State park in Idaho, United States

Farragut State Park is a public recreation area in the northwest United States, located in northern Idaho at the southern tip of Lake Pend Oreille in the Coeur d'Alene Mountains. The 4000 acre state park is 5 mi east of Athol in Kootenai County, about 30 mi northeast of Coeur d'Alene. Activities include camping, picnicking, hiking, mountain biking, cycling, fishing, boating, swimming, water sports, orienteering, disc golf, flying model aircraft, archery, and horseback riding.

==History==
===Naval training base===

The park grounds were formerly the Farragut Naval Training Station, a major training base of the U.S. Navy during World War II. Over 293,000 sailors received basic training at Farragut during its 30 months of existence. The last recruit graduated in March 1945 and the facility was decommissioned in June 1946.

===College===
From 1946–49, it was the site of the Farragut College and Technical Institute, which had copious athletic facilities. It ceased operations prior to the fall term in 1949, due to decreased enrollment and financial difficulties.

===State park===
In 1950, the federal government transferred 3854 acre of the former Farragut Naval Training Center to the Idaho department of fish and game, creating the Farragut Wildlife Management Area. The department transferred 2566 acre back to the federal government in 1964; this was deeded to the state parks department and became Farragut State Park by an act of the state legislature in 1966.

===Scouting===
Farragut State Park is significant in the history of Scouting in Idaho. It hosted the National Girl Scout Senior Roundup in 1965, the World Scout Jamboree in 1967, the National Scout Jamboree in 1969 and 1973, and the 2002 Star Northwest of the Boy Scouts of America. The world event in 1967 was the only time it had been held in the United States until 2019.

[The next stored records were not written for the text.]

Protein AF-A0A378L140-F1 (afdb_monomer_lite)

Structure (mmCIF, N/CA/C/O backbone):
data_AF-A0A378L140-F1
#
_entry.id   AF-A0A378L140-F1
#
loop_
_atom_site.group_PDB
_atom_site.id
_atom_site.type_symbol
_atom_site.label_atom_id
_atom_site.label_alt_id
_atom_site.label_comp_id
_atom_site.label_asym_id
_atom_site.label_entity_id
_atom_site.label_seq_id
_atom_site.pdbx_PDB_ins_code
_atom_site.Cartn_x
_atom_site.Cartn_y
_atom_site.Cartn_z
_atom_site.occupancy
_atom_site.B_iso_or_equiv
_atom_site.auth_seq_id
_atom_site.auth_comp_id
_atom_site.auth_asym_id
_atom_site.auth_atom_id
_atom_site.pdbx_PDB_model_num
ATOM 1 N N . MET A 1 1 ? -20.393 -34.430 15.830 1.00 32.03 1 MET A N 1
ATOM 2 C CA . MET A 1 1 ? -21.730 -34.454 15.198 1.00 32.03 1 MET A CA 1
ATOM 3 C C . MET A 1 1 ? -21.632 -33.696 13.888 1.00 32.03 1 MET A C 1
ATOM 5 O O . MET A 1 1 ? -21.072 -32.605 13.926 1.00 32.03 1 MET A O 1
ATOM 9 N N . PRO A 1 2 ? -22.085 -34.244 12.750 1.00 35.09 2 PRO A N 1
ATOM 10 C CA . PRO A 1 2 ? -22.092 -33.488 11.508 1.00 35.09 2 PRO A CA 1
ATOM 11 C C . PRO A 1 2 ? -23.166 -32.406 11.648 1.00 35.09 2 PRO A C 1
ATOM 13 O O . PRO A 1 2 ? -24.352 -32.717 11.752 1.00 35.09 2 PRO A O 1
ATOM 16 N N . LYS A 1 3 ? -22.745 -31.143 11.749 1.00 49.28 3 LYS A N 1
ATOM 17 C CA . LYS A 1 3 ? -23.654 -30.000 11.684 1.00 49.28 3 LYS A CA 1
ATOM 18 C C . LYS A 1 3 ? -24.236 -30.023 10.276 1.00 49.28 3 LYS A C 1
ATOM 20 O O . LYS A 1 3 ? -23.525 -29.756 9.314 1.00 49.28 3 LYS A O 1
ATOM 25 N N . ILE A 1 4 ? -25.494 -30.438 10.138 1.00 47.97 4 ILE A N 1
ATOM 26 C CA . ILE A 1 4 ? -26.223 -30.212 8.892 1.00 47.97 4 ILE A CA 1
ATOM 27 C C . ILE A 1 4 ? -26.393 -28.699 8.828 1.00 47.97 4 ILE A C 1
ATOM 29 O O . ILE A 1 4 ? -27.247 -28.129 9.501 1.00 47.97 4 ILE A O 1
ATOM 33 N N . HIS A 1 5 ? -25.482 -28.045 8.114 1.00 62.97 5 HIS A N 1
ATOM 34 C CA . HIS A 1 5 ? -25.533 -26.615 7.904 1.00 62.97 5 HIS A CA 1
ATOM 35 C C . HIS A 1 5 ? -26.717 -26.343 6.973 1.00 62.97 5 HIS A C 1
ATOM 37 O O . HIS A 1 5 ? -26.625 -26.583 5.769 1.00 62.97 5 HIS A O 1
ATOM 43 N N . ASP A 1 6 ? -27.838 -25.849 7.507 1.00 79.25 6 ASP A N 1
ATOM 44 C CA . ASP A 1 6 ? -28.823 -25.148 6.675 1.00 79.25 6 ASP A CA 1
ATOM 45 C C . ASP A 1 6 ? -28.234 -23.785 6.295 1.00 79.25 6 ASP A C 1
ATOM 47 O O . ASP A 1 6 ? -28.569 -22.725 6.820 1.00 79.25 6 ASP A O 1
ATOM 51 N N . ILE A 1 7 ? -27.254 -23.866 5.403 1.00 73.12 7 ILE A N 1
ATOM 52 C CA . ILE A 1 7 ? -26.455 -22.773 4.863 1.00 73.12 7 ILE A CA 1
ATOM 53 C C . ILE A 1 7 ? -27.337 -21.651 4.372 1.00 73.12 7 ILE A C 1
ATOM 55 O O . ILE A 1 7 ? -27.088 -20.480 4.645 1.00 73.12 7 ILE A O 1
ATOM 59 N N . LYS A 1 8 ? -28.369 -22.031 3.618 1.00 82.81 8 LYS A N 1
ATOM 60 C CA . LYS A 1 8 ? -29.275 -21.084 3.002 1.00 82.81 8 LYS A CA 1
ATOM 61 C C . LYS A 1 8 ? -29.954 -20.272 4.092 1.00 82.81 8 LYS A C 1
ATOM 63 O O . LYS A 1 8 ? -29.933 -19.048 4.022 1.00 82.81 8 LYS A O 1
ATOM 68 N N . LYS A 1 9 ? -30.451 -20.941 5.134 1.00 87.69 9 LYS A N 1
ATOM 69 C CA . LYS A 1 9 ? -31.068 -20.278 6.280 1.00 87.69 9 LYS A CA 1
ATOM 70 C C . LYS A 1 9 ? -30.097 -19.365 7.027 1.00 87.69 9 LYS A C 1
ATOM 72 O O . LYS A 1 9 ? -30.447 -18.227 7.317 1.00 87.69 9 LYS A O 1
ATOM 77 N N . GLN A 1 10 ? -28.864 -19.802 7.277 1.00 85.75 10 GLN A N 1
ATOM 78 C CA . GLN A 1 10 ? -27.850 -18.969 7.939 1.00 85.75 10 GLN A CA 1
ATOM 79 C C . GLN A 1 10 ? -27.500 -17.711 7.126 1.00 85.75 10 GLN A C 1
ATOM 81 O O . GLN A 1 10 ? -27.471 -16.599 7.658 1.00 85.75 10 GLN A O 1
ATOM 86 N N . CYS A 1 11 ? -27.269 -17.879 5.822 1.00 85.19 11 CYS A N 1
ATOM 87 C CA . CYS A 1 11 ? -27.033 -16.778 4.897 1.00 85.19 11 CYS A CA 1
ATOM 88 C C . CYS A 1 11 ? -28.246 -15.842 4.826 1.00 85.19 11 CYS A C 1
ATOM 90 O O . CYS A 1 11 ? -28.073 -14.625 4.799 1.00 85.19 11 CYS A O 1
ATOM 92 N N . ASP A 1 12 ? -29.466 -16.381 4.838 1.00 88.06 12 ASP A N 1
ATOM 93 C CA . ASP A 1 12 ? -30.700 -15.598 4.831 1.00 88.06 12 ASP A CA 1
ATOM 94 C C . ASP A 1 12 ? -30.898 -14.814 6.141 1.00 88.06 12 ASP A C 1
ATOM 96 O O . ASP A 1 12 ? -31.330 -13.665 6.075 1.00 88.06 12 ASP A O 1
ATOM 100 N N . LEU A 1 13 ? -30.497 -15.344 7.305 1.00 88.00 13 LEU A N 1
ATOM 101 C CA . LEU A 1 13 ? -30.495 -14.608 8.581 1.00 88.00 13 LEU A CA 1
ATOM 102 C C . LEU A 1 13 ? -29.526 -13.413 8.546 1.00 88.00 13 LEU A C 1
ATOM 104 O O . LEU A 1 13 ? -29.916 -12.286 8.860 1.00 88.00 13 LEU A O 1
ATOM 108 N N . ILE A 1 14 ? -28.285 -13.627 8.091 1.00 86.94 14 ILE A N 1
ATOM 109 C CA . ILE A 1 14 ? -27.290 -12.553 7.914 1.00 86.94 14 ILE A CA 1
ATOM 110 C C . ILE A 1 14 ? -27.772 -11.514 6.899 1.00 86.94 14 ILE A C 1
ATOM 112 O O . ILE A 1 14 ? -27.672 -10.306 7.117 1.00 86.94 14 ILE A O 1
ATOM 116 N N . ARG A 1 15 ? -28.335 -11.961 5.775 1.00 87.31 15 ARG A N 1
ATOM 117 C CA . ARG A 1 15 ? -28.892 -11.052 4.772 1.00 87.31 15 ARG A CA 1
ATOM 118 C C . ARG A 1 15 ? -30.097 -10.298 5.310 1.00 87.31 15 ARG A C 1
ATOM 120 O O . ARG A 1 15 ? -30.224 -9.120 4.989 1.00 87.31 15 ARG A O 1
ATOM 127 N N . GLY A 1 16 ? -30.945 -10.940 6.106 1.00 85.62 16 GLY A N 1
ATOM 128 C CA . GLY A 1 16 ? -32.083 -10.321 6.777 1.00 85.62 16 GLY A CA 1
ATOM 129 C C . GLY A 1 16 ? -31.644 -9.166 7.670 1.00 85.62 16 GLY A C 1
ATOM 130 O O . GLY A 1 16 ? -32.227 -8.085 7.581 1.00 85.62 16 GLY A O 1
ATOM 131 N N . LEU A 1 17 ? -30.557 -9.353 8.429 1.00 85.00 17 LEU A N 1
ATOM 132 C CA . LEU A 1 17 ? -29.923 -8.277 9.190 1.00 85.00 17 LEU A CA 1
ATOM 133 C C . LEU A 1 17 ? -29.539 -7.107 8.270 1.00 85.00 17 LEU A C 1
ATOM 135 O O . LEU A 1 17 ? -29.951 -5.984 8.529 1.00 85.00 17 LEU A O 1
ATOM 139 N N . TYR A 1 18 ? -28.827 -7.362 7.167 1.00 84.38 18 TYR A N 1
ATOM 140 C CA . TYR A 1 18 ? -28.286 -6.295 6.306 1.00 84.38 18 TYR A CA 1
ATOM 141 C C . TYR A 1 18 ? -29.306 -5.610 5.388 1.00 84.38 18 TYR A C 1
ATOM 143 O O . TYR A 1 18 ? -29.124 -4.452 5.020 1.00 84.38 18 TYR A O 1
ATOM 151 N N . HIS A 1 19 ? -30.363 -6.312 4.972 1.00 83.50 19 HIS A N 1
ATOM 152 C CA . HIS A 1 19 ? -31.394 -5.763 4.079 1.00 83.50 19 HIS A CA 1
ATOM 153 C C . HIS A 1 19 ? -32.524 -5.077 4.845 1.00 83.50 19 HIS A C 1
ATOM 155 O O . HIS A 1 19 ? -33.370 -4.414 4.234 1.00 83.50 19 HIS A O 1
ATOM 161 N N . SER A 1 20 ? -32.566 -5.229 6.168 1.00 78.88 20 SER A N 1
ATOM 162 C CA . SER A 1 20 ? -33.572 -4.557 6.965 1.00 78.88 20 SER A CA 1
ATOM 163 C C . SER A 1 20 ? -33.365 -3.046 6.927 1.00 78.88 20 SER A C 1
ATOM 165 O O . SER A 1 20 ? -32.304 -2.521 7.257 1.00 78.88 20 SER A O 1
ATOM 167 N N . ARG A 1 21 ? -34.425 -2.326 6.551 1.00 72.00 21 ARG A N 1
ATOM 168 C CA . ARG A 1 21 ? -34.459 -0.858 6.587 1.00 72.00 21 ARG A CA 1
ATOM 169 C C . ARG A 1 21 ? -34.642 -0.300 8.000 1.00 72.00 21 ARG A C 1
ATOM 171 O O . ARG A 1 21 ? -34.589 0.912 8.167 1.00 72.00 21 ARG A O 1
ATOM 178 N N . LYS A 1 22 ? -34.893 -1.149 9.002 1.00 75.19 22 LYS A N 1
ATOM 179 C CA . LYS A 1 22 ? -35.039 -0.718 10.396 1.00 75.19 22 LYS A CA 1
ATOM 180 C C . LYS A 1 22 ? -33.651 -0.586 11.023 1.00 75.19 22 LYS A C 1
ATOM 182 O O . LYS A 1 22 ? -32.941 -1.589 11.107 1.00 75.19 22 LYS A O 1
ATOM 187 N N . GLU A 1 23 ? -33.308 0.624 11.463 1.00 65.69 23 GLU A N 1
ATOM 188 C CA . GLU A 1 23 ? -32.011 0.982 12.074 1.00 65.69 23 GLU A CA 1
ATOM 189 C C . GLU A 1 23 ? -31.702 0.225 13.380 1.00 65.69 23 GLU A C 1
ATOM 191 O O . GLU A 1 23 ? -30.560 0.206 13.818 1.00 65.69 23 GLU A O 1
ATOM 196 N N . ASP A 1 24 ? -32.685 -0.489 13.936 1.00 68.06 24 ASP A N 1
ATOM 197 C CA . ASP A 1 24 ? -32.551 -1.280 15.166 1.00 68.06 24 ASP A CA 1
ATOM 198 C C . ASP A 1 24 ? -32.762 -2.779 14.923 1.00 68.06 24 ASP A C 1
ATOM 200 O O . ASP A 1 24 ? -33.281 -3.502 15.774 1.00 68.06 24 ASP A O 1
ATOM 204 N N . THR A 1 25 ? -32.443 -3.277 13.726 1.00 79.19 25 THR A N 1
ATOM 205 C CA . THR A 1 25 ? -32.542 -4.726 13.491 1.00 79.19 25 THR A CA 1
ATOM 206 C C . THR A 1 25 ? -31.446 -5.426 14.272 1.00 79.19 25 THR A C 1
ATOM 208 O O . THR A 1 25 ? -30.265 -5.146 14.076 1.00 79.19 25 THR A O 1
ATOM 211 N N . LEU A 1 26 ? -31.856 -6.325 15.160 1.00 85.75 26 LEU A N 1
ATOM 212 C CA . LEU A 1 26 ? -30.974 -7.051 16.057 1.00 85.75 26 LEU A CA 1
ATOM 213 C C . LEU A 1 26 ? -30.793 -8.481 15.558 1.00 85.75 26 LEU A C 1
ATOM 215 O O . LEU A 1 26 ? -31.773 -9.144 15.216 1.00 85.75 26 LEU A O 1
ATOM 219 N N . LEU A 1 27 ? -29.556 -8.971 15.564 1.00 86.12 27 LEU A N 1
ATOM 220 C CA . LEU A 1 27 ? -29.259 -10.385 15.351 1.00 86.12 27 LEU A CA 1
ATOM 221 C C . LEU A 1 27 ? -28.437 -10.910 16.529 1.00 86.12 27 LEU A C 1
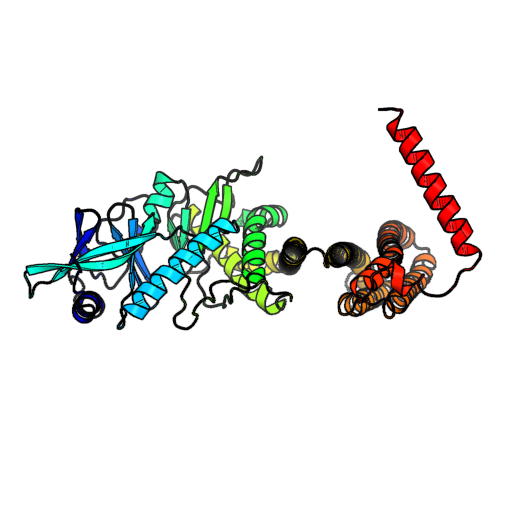ATOM 223 O O . LEU A 1 27 ? -27.250 -10.592 16.635 1.00 86.12 27 LEU A O 1
ATOM 227 N N . PRO A 1 28 ? -29.036 -11.704 17.428 1.00 86.94 28 PRO A N 1
ATOM 228 C CA . PRO A 1 28 ? -28.290 -12.356 18.489 1.00 86.94 28 PRO A CA 1
ATOM 229 C C . PRO A 1 28 ? -27.301 -13.365 17.901 1.00 86.94 28 PRO A C 1
ATOM 231 O O . PRO A 1 28 ? -27.661 -14.231 17.103 1.00 86.94 28 PRO A O 1
ATOM 234 N N . VAL A 1 29 ? -26.051 -13.274 18.333 1.00 88.31 29 VAL A N 1
ATOM 235 C CA . VAL A 1 29 ? -24.965 -14.180 17.972 1.00 88.31 29 VAL A CA 1
ATOM 236 C C . VAL A 1 29 ? -24.234 -14.675 19.219 1.00 88.31 29 VAL A C 1
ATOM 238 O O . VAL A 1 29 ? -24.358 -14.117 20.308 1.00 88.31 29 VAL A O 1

While traveling to the moon aboard Apollo 11 on July 18, 1969, astronaut Neil Armstrong extended a greeting to the Scouts attending the national jamboree in Idaho. Armstrong was an Eagle Scout from Ohio. Frank Borman, astronaut and commander of Apollo 8, addressed the Scouts, as did Lady Baden-Powell, the widow of Scouting's founder. At the Jamboree in 1973, Admiral Elmo Zumwalt, Chief of Naval Operations, and Gene Cernan, astronaut and commander of Apollo 17, addressed the Scouts.

==Wildlife==
The residential animals of this state park are bass, trout, white-tailed deer, moose, elk, mountain goat, cougar, and black bear.

==Activities and amenities==
The park offers traditional recreational opportunities such as picnicking, boating, swimming, hiking, and camping, as well as disc golf, a model airplane flying field, the Naval Training Center and a museum. A remaining military feature is the Museum at the Brig, located in the confinement facility of the naval training station. Its displays include boot camp, naval, and war memorabilia as well as historic prison cells.